> [Work request] Nothing but an exact copy is wanted here: the line with "ATOM 210 C C" and all the lines that follow it in the entries below.

**** Available data ****

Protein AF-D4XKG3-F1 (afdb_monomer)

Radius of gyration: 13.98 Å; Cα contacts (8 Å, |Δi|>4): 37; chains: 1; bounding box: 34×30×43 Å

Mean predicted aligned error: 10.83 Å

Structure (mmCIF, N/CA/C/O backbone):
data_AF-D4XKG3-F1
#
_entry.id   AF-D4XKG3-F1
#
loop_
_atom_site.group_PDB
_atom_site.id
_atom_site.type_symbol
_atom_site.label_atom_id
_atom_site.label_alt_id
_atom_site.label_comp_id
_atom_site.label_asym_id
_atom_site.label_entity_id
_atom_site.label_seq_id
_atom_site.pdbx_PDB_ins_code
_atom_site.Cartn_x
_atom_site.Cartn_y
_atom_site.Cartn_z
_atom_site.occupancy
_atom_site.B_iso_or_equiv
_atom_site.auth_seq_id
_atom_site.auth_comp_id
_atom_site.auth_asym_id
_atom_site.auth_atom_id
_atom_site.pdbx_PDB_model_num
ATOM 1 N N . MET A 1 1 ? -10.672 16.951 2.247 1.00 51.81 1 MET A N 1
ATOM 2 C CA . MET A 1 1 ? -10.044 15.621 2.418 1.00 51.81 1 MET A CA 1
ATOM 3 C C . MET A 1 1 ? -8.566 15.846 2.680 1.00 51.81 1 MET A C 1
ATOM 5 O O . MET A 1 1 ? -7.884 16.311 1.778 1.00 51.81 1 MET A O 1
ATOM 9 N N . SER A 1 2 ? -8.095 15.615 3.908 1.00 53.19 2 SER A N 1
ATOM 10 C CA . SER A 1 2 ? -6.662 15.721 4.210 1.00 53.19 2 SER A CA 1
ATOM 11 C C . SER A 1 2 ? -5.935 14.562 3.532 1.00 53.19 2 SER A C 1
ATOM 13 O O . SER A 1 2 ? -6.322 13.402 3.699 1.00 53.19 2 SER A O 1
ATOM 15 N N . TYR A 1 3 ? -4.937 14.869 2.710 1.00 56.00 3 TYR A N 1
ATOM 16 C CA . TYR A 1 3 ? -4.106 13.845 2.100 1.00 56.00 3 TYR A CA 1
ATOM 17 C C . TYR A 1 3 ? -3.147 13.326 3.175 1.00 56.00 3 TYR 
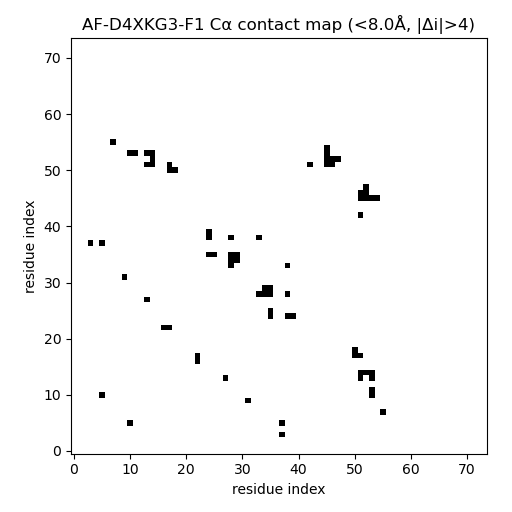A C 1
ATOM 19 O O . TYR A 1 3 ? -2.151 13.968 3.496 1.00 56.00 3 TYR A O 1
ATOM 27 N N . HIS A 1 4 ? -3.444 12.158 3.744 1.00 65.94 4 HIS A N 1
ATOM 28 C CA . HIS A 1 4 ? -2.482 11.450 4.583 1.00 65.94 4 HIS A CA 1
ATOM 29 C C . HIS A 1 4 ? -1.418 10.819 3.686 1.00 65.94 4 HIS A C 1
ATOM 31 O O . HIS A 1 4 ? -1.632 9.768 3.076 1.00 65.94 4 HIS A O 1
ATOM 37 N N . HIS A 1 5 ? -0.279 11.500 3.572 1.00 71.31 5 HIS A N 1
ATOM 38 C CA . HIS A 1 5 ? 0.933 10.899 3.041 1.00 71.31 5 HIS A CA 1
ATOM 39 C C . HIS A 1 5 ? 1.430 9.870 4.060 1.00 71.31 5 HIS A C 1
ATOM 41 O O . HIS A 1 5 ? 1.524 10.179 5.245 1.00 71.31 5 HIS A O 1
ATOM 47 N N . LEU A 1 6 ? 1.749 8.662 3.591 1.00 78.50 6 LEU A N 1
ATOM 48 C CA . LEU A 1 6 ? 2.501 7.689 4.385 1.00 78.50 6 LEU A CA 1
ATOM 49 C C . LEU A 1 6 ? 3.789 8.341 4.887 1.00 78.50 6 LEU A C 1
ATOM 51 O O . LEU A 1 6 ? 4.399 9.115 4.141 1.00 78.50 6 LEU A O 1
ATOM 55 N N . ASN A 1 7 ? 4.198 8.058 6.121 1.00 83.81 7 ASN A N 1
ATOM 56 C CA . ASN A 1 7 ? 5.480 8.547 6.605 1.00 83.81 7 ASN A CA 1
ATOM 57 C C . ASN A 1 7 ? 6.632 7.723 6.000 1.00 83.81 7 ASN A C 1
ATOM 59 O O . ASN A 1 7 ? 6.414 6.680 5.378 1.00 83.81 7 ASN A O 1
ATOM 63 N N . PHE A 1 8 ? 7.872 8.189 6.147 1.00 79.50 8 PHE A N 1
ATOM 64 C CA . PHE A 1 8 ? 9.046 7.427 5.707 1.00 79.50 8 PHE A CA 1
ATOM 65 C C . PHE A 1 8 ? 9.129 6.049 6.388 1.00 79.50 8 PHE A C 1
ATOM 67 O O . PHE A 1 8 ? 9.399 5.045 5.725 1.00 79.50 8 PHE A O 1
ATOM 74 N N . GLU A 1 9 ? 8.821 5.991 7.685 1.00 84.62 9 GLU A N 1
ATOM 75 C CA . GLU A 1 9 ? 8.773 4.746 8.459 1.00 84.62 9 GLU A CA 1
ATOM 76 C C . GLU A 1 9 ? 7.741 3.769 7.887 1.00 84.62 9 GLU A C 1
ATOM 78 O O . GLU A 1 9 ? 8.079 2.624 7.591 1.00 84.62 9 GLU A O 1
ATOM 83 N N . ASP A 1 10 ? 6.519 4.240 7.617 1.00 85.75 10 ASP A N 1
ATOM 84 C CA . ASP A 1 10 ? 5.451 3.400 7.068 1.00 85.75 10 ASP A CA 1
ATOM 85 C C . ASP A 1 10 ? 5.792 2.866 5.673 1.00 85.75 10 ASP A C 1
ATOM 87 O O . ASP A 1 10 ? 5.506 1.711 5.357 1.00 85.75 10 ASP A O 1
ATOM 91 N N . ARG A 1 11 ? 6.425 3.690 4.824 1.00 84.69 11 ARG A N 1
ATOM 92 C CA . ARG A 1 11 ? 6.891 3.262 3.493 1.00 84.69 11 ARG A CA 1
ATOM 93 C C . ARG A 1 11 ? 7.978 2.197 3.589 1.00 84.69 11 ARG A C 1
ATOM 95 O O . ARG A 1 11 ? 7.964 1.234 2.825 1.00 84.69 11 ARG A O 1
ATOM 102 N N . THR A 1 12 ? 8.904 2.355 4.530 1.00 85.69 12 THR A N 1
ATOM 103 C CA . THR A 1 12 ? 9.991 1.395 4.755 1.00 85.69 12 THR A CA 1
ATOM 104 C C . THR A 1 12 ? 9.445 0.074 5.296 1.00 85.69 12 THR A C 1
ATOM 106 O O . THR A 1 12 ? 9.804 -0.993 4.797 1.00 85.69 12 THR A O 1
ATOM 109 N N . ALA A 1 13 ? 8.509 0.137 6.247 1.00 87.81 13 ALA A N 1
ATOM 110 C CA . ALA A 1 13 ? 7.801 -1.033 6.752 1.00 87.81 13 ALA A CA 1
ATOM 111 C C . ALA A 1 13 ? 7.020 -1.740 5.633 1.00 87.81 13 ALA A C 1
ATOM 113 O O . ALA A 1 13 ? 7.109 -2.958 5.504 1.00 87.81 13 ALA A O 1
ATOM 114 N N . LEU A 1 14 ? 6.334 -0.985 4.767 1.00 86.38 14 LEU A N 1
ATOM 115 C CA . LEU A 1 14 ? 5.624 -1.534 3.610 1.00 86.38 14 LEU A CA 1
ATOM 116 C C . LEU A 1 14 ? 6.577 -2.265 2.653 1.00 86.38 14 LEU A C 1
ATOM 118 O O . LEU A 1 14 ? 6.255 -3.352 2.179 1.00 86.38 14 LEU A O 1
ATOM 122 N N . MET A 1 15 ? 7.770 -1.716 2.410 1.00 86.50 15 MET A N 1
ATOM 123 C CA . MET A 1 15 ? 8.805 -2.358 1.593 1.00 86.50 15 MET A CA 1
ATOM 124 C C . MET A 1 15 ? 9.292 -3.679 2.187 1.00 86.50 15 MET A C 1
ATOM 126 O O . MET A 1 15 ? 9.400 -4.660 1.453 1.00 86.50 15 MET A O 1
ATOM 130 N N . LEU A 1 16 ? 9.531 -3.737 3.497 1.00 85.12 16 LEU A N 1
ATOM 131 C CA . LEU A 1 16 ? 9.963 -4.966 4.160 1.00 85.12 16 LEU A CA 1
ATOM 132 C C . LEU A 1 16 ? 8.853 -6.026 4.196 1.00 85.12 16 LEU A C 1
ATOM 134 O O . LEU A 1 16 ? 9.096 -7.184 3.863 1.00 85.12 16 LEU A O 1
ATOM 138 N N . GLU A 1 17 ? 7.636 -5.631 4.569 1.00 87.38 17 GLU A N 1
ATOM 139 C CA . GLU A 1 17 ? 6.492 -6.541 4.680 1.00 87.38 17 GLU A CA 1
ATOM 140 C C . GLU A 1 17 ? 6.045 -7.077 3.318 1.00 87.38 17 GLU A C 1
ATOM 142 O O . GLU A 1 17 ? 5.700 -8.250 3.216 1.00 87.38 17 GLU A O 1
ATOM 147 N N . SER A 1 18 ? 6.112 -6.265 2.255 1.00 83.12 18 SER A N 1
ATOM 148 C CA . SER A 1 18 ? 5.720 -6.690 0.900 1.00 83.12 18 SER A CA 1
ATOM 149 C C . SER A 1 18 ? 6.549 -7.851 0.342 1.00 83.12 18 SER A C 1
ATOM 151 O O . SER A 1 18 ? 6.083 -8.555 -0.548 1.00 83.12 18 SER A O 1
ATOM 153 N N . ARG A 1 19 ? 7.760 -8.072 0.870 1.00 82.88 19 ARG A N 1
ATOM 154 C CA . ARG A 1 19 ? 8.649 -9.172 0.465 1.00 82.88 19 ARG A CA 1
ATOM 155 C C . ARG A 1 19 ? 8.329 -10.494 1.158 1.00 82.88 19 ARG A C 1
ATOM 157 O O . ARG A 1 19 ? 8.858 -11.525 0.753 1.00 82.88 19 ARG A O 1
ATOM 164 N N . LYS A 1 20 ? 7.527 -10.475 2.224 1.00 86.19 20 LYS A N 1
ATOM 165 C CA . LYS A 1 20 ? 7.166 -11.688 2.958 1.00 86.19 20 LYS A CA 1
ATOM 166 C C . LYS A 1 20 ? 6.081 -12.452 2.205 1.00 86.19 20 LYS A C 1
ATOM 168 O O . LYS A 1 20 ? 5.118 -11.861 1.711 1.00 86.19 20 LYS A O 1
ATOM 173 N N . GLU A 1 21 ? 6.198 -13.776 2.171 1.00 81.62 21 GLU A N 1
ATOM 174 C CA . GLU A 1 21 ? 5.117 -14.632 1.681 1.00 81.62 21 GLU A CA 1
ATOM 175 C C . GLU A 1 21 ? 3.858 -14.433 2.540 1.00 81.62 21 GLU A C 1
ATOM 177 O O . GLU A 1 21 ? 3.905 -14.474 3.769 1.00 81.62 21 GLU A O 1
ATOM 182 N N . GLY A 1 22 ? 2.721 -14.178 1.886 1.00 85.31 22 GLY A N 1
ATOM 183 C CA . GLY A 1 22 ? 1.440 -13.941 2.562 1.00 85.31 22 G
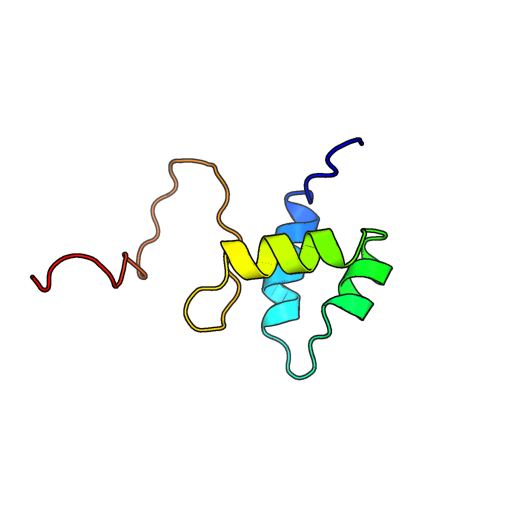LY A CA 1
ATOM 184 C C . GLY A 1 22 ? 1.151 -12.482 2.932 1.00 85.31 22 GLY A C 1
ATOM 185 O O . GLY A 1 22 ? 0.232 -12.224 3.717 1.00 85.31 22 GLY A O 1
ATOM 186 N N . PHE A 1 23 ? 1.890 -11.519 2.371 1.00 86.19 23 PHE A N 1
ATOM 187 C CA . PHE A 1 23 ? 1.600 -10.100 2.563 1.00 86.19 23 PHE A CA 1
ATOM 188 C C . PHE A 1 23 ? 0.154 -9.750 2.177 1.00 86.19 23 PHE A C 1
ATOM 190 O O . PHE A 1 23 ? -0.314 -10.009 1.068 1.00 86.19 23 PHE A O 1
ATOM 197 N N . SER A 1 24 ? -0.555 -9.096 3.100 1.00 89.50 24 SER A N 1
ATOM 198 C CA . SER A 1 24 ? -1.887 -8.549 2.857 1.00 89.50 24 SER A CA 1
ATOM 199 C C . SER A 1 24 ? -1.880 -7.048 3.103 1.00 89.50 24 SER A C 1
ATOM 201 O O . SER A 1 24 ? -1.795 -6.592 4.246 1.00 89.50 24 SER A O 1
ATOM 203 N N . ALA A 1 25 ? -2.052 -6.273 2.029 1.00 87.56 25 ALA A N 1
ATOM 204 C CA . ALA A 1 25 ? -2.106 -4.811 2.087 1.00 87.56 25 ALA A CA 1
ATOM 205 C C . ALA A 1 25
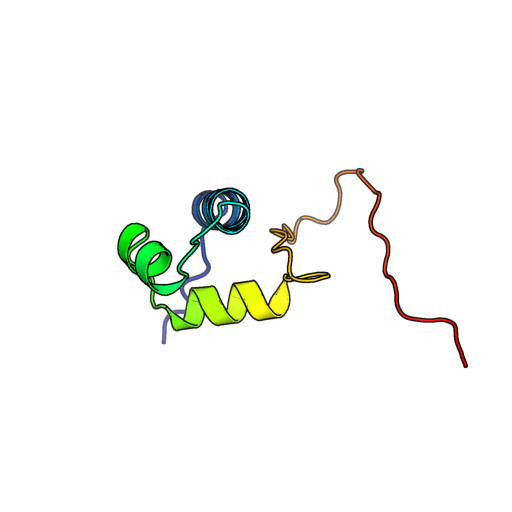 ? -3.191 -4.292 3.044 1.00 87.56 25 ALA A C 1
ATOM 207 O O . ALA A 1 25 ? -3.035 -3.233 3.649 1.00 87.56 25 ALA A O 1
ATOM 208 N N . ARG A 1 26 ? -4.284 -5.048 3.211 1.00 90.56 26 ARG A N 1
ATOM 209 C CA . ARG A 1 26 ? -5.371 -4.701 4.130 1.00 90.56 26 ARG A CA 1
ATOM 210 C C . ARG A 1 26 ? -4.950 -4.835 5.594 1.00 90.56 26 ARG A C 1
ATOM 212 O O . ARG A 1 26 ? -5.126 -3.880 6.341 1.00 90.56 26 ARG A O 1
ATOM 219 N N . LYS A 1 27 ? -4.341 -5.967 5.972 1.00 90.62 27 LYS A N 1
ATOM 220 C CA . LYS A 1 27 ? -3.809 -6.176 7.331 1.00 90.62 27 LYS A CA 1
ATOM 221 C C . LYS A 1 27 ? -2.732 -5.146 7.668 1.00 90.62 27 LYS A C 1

****

> [Task response]
ATOM 210 C C . ARG A 1 26 ? -4.950 -4.835 5.594 1.00 90.56 26 ARG A C 1
ATOM 212 O O . ARG A 1 26 ? -5.126 -3.880 6.341 1.00 90.56 26 ARG A O 1
ATOM 219 N N . LYS A 1 27 ? -4.341 -5.967 5.972 1.00 90.62 27 LYS A N 1
ATOM 220 C CA . LYS A 1 27 ? -3.809 -6.176 7.331 1.00 90.62 27 LYS A CA 1
ATOM 221 C C . LYS A 1 27 ? -2.732 -5.146 7.668 1.00 90.62 27 LYS A C 1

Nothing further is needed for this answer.